HB: Was nehmen Sie aus Ihrer Erfahrung als Oberbürgermeister, mit engem Kontakt auch zu Handwerksbetrieben, mit auf die Landesebene?
Michael Ebling
: Mainz war und ist eine wachsende Stadt mit vielen Bauprojekten und einem großen Bedarf an Gebäuden und Neubauten. Ich habe in meiner Zeit als Oberbürgermeister eindrucksvoll miterlebt, wie wichtig und unverzichtbar die Handwerksberufe sind, um den gesellschaftlichen Fortschritt zu gestalten. Das gilt übrigens auch für den Klimaschutz: Alle gesellschaftlichen Bereiche nachhaltig umzubauen gelingt nur, wenn es genug Menschen gibt, die etwas von ihrem Handwerk verstehen und wissen, wie man Dämmungen, moderne Heizungen und Elektroantriebe verbaut.
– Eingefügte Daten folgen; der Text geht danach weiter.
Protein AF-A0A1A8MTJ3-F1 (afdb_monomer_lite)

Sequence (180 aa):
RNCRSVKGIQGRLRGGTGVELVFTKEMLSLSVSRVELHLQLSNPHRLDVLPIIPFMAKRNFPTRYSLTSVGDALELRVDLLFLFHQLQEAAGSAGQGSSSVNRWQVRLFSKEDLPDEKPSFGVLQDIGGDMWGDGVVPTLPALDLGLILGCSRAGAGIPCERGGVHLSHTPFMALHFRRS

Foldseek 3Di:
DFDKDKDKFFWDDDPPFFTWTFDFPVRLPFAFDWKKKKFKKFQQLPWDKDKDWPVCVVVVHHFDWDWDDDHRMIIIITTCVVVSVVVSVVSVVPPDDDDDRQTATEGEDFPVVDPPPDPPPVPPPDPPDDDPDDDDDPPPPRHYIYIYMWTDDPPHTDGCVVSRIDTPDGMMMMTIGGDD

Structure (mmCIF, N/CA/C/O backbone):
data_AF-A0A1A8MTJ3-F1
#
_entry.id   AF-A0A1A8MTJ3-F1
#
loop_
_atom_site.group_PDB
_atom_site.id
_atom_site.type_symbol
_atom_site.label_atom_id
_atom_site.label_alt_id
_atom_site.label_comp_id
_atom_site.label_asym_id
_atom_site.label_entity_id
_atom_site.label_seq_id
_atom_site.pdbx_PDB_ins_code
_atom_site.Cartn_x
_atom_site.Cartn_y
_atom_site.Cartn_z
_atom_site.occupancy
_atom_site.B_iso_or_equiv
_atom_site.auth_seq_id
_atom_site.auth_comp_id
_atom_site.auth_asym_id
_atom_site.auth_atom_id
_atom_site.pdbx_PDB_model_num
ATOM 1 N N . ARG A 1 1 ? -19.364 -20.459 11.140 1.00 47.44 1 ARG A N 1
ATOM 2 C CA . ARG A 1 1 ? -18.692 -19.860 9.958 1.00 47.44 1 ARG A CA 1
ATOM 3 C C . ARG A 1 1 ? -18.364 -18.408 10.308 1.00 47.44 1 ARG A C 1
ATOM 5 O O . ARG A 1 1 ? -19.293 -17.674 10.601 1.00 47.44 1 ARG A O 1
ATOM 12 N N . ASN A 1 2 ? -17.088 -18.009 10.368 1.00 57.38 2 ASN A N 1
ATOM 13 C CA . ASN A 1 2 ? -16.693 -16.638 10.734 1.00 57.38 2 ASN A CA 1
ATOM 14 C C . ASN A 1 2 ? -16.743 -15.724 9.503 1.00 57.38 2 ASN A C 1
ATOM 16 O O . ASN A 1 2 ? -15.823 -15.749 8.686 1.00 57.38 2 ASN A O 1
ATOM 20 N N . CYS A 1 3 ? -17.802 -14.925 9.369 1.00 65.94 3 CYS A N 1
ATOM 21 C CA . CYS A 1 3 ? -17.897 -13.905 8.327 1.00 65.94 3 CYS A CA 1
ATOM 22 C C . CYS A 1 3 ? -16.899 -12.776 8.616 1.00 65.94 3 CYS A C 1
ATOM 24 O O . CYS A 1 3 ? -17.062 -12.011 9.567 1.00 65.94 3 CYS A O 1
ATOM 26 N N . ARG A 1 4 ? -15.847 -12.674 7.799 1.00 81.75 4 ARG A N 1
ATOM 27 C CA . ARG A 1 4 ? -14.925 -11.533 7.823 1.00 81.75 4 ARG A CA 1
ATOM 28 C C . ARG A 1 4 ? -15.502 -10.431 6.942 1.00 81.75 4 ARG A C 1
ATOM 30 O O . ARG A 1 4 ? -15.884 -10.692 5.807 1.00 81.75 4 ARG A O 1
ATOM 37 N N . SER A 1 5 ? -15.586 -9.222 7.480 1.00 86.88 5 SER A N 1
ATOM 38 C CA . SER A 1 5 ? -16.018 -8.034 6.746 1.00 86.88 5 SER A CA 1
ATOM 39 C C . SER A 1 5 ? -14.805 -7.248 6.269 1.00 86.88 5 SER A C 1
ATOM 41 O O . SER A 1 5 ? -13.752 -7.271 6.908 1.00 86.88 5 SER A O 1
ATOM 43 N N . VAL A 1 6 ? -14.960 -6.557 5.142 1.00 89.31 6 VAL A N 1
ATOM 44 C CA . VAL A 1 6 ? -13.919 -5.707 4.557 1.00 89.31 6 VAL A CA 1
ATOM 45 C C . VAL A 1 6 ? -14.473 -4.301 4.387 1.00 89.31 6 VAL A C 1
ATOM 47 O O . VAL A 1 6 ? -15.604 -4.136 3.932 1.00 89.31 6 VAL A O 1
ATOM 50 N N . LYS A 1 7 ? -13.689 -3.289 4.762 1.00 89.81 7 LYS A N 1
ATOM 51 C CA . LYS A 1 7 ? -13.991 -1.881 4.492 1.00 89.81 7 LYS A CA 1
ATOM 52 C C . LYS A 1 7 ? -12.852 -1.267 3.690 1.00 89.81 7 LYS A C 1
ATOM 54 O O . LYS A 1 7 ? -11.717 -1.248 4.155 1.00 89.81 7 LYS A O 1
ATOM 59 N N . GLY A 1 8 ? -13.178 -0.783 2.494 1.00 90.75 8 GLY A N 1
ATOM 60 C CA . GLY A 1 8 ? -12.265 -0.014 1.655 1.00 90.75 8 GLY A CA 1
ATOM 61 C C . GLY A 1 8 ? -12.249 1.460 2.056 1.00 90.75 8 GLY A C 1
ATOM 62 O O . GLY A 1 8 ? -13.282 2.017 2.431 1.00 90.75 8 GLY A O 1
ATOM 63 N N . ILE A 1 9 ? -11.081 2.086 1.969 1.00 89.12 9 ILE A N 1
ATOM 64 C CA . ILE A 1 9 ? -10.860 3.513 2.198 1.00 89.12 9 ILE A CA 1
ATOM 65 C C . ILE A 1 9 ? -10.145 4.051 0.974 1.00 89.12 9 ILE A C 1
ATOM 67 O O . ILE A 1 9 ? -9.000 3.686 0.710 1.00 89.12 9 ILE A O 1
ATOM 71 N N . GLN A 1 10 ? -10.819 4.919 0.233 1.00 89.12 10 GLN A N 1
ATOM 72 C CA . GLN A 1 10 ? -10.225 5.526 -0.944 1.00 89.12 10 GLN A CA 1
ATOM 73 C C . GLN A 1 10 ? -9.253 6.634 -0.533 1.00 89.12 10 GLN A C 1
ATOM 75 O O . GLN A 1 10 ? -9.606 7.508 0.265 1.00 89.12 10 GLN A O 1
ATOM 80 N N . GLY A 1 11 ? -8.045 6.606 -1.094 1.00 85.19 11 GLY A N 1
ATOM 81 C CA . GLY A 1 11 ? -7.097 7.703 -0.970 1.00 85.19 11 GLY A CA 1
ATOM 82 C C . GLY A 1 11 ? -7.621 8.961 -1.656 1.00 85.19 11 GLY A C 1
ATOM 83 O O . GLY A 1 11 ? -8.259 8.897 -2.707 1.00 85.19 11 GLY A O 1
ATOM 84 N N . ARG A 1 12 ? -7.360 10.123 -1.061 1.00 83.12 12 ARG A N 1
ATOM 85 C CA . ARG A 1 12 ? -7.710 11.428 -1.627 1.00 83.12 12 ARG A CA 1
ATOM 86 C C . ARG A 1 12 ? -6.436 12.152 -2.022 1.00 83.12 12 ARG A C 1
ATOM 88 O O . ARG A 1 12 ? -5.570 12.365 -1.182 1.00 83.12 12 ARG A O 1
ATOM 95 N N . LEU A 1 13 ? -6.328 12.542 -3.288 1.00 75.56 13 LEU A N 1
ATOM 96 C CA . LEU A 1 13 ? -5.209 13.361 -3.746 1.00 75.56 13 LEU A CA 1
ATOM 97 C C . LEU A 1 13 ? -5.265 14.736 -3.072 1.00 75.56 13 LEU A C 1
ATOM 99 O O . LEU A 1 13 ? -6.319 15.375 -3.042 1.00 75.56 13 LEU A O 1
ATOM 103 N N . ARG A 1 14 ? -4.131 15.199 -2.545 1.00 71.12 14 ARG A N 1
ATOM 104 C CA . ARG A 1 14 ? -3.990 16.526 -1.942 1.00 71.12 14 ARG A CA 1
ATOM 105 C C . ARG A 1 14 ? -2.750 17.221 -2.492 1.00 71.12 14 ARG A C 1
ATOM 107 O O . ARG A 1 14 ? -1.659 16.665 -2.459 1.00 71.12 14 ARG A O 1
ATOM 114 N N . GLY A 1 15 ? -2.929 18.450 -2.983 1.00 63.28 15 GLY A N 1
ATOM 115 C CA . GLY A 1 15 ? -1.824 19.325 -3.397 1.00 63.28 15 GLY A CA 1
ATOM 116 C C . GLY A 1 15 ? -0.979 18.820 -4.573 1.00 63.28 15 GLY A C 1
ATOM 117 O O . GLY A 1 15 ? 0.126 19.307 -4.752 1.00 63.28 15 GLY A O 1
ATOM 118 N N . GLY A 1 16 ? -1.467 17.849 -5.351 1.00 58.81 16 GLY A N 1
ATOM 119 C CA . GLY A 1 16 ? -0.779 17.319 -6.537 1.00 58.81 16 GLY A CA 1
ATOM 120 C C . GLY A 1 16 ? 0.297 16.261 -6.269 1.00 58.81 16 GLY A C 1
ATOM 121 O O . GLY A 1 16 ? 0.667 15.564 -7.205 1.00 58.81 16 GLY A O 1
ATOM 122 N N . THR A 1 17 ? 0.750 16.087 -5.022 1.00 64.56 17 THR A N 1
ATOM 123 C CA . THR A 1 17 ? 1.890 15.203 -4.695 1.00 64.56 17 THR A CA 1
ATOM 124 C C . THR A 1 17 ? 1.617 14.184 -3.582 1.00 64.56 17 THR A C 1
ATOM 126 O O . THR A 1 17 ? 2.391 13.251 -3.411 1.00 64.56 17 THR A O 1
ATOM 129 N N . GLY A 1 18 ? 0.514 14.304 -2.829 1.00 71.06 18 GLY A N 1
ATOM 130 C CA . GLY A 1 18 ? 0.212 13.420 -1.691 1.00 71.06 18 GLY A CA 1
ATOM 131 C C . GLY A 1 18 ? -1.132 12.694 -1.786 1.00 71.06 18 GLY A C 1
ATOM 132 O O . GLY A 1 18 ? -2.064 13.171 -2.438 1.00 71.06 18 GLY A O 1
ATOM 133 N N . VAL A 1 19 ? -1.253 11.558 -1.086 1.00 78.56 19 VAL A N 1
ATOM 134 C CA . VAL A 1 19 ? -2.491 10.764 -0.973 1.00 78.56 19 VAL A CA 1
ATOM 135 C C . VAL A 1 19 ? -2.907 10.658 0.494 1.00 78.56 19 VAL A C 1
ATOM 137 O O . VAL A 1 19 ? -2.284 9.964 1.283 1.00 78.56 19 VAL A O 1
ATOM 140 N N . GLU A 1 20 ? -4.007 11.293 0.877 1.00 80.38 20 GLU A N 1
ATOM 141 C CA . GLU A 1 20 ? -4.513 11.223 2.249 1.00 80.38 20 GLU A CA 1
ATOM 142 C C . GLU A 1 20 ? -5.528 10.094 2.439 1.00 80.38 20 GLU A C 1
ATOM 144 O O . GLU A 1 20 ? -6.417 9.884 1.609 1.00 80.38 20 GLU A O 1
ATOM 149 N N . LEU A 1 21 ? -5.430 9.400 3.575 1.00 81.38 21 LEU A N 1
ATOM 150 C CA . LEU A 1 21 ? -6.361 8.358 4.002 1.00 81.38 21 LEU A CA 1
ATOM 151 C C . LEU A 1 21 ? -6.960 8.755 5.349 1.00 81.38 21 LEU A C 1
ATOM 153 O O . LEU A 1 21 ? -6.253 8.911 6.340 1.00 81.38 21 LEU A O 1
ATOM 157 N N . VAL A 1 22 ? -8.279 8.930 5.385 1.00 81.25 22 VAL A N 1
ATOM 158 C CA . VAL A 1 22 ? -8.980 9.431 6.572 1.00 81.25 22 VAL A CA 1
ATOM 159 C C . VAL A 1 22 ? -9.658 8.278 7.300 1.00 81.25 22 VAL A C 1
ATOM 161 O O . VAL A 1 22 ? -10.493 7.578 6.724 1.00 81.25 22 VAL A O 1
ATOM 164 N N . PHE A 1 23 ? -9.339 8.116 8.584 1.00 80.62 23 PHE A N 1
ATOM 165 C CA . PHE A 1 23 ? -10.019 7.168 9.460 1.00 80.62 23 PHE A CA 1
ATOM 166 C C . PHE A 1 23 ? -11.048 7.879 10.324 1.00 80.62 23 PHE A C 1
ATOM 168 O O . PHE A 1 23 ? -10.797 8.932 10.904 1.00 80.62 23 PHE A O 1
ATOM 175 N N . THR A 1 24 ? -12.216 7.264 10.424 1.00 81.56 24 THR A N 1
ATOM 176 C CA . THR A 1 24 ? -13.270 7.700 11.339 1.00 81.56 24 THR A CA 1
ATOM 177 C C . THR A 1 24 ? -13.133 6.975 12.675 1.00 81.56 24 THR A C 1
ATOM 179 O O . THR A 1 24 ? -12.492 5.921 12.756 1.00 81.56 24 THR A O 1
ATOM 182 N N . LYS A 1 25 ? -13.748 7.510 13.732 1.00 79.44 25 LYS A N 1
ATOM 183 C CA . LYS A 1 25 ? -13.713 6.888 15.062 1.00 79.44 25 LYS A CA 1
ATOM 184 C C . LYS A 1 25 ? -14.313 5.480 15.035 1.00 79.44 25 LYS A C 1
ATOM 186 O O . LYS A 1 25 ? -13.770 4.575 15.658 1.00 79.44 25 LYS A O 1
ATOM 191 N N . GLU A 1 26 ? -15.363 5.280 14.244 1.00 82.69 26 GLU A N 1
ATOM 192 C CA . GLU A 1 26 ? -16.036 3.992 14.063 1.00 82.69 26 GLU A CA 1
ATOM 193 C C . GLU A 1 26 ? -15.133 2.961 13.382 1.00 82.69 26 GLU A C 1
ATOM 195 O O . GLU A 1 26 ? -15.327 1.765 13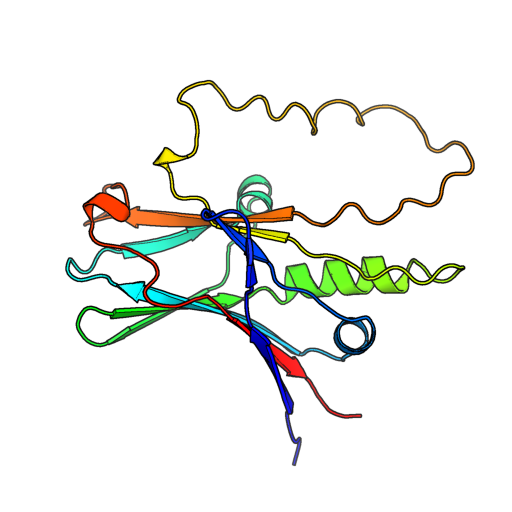.550 1.00 82.69 26 GLU A O 1
ATOM 200 N N . MET A 1 27 ? -14.161 3.403 12.580 1.00 83.56 27 MET A N 1
ATOM 201 C CA . MET A 1 27 ? -13.182 2.511 11.955 1.00 83.56 27 MET A CA 1
ATOM 202 C C . MET A 1 27 ? -12.068 2.145 12.927 1.00 83.56 27 MET A C 1
ATOM 204 O O . MET A 1 27 ? -11.638 0.995 12.949 1.00 83.56 27 MET A O 1
ATOM 208 N N . LEU A 1 28 ? -11.638 3.103 13.749 1.00 85.25 28 LEU A N 1
ATOM 209 C CA . LEU A 1 28 ? -10.637 2.884 14.792 1.00 85.25 28 LEU A CA 1
ATOM 210 C C . LEU A 1 28 ? -11.163 2.023 15.947 1.00 85.25 28 LEU A C 1
ATOM 212 O O . LEU A 1 28 ? -10.363 1.429 16.657 1.00 85.25 28 LEU A O 1
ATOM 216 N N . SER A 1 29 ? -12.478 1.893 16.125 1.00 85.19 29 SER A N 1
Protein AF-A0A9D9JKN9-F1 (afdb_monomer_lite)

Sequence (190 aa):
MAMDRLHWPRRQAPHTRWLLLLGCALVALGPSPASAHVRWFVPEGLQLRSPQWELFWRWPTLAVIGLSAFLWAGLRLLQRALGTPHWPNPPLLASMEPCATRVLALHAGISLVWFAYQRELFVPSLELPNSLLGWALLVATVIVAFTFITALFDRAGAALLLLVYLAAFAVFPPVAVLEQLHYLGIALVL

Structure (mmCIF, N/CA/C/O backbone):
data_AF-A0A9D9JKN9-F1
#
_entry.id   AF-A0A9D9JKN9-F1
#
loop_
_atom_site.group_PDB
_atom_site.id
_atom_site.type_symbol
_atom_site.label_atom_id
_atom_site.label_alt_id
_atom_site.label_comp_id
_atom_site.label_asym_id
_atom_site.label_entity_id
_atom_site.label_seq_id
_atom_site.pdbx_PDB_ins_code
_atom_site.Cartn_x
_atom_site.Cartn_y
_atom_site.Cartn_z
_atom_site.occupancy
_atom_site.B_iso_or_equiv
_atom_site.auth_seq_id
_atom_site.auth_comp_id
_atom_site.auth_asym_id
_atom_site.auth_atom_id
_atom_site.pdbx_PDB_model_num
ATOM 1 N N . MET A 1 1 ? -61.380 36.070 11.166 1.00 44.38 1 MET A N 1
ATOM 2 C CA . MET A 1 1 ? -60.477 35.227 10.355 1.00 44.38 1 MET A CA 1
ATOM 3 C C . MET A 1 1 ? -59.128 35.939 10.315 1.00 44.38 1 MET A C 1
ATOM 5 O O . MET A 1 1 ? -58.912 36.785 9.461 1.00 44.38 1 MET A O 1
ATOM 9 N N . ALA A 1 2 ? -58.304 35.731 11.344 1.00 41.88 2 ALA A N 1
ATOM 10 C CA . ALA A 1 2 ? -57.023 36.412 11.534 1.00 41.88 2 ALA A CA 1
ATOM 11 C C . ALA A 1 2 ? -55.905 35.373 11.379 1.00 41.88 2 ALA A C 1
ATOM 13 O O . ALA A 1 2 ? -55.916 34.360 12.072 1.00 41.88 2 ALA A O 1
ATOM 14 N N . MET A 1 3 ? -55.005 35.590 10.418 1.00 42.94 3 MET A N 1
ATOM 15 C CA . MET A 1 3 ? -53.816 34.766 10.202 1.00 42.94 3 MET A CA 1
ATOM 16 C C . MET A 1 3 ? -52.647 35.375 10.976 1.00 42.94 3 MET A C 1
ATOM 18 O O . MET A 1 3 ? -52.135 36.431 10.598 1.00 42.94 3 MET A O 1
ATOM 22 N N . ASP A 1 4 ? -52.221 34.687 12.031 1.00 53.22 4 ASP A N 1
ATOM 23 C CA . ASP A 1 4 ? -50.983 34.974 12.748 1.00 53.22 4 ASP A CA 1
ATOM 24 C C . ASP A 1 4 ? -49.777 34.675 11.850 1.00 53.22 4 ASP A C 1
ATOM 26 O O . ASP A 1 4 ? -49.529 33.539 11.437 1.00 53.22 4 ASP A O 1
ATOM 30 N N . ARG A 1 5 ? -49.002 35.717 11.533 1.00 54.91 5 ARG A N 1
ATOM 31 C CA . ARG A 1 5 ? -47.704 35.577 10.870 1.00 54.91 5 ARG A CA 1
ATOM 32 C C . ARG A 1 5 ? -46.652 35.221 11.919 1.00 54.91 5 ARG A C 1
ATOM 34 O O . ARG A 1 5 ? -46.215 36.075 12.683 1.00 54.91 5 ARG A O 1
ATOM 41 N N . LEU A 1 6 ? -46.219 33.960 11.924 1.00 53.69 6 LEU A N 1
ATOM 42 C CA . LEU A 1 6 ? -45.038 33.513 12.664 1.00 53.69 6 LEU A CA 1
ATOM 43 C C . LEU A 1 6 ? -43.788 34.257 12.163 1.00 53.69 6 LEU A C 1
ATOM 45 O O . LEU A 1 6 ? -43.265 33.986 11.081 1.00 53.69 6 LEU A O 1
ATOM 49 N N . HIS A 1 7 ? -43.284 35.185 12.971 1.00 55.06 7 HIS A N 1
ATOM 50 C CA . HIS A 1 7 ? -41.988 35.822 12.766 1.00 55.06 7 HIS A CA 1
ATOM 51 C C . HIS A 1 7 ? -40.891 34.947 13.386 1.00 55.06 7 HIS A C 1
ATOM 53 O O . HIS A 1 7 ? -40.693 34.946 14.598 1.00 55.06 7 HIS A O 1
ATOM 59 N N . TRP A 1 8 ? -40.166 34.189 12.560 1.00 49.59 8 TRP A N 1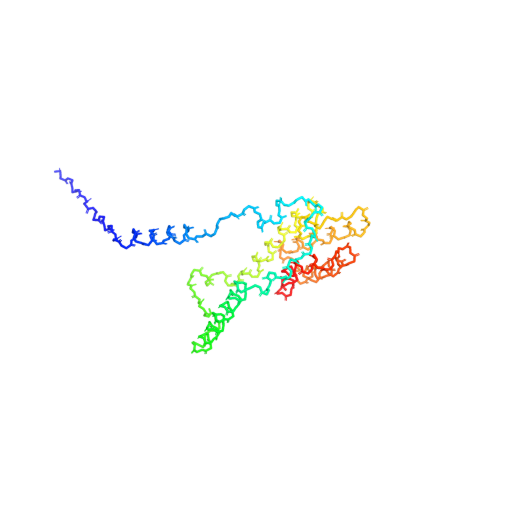
ATOM 60 C CA . TRP A 1 8 ? -38.981 33.450 13.001 1.00 49.59 8 TRP A CA 1
ATOM 61 C C . TRP A 1 8 ? -37.804 34.419 13.221 1.00 49.59 8 TRP A C 1
ATOM 63 O O . TRP A 1 8 ? -37.375 35.070 12.260 1.00 49.59 8 TRP A O 1
ATOM 73 N N . PRO A 1 9 ? -37.227 34.533 14.432 1.00 49.78 9 PRO A N 1
ATOM 74 C CA . PRO A 1 9 ? -36.035 35.342 14.631 1.00 49.78 9 PRO A CA 1
ATOM 75 C C . PRO A 1 9 ? -34.836 34.639 13.981 1.00 49.78 9 PRO A C 1
ATOM 77 O O . PRO A 1 9 ? -34.313 33.647 14.491 1.00 49.78 9 PRO A O 1
ATOM 80 N N . ARG A 1 10 ? -34.359 35.166 12.845 1.00 58.66 10 ARG A N 1
ATOM 81 C CA . ARG A 1 10 ? -33.057 34.784 12.277 1.00 58.66 10 ARG A CA 1
ATOM 82 C C . ARG A 1 10 ? -31.954 35.261 13.224 1.00 58.66 10 ARG A C 1
ATOM 84 O O . ARG A 1 10 ? -31.425 36.358 13.061 1.00 58.66 10 ARG A O 1
ATOM 91 N N . ARG A 1 11 ? -31.578 34.436 14.204 1.00 56.50 11 ARG A N 1
ATOM 92 C CA . ARG A 1 11 ? -30.309 34.593 14.925 1.00 56.50 11 ARG A CA 1
ATOM 93 C C . ARG A 1 11 ? -29.168 34.351 13.934 1.00 56.50 11 ARG A C 1
ATOM 95 O O . ARG A 1 11 ? -28.709 33.228 13.769 1.00 56.50 11 ARG A O 1
ATOM 102 N N . GLN A 1 12 ? -28.727 35.397 13.241 1.00 56.41 12 GLN A N 1
ATOM 103 C CA . GLN A 1 12 ? -27.437 35.369 12.557 1.00 56.41 12 GLN A CA 1
ATOM 104 C C . GLN A 1 12 ? -26.362 35.439 13.643 1.00 56.41 12 GLN A C 1
ATOM 106 O O . GLN A 1 12 ? -26.087 36.511 14.174 1.00 56.41 12 GLN A O 1
ATOM 111 N N . ALA A 1 13 ? -25.810 34.288 14.030 1.00 59.12 13 ALA A N 1
ATOM 112 C CA . ALA A 1 13 ? -24.705 34.240 14.975 1.00 59.12 13 ALA A CA 1
ATOM 113 C C . ALA A 1 13 ? -23.494 34.977 14.357 1.00 59.12 13 ALA A C 1
ATOM 115 O O . ALA A 1 13 ? -23.003 34.561 13.304 1.00 59.12 13 ALA A O 1
ATOM 116 N N . PRO A 1 14 ? -22.990 36.066 14.968 1.00 57.94 14 PRO A N 1
ATOM 117 C CA . PRO A 1 14 ? -21.905 36.872 14.395 1.00 57.94 14 PRO A CA 1
ATOM 118 C C . PRO A 1 14 ? -20.593 36.082 14.250 1.00 57.94 14 PRO A C 1
ATOM 120 O O . PRO A 1 14 ? -19.741 36.434 13.437 1.00 57.94 14 PRO A O 1
ATOM 123 N N . HIS A 1 15 ? -20.449 34.974 14.981 1.00 59.16 15 HIS A N 1
ATOM 124 C CA . HIS A 1 15 ? -19.273 34.104 14.952 1.00 59.16 15 HIS A CA 1
ATOM 125 C C . HIS A 1 15 ? -19.122 33.309 13.649 1.00 59.16 15 HIS A C 1
ATOM 127 O O . HIS A 1 15 ? -18.000 32.989 13.269 1.00 59.16 15 HIS A O 1
ATOM 133 N N . THR A 1 16 ? -20.210 33.030 12.920 1.00 66.06 16 THR A N 1
ATOM 134 C CA . THR A 1 16 ? -20.142 32.236 11.681 1.00 66.06 16 THR A CA 1
ATOM 135 C C . THR A 1 16 ? -19.368 32.968 10.587 1.00 66.06 16 THR A C 1
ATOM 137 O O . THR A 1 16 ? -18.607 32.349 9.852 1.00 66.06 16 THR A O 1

Das Handwerk gehört deshalb für mich in die Mitte der Gesellschaft.

Die Fragen stellte: Kirsten Freund

Nachgefragt: Wie läuft der Wiederaufbau aus Sicht des Handwerks?

Ralf Hellrich, Hauptgeschäftsführer der Handwerkskammer Koblenz:

"Die ersten Schritte aus dieser Katastrophe und das, was folgte, sind aus Sicht des Handwerks gut gelaufen. Die Angebote des Handwerks stehen, sie sind qualitativ wie auch quantitativ gut hinterlegt. Was verbessert werden kann, ist die Bekanntheit dieser Angebote bei den Betroffenen. Hier haben wir trotz aller Öffentlichkeitsarbeit, aller Ansprache und Bemühungen dazulernen müssen. Eine solche Krise setzt ein Umdenken bei den üblichen Kommunikationsformen voraus. Viele Betroffene waren nicht in der Lage, die zahlreichen Hilfsangebote in ihrem Sinne zu analysieren und anzufordern.

Ich denke mit den heutigen Erfahrungen, dass wir in vergleichbaren Situationen ein vorbereitetes System anbieten müssen, über das Hilfe zentral organisiert und gesteuert wird. Angebote müssen zeitlich und inhaltlich so gegliedert werden, dass sie sich an den Erfordernissen und Bedürfnissen orientieren. Nach der Ahrflut gab es aus unserer Sicht zu viele ungesteuerte Informationen, Plattformen, Kanäle und Initiatoren, was eine Übersichtlichkeit eher erschwerte, als konkrete Hilfe zielgenau zu vermitteln. Minister Ebling nennt unsere Plattform handwerk-baut-auf.de und wir bekräftigen: 2.000 Handwerksbetriebe stehen bereit, den Wiederaufbau voranzutreiben!"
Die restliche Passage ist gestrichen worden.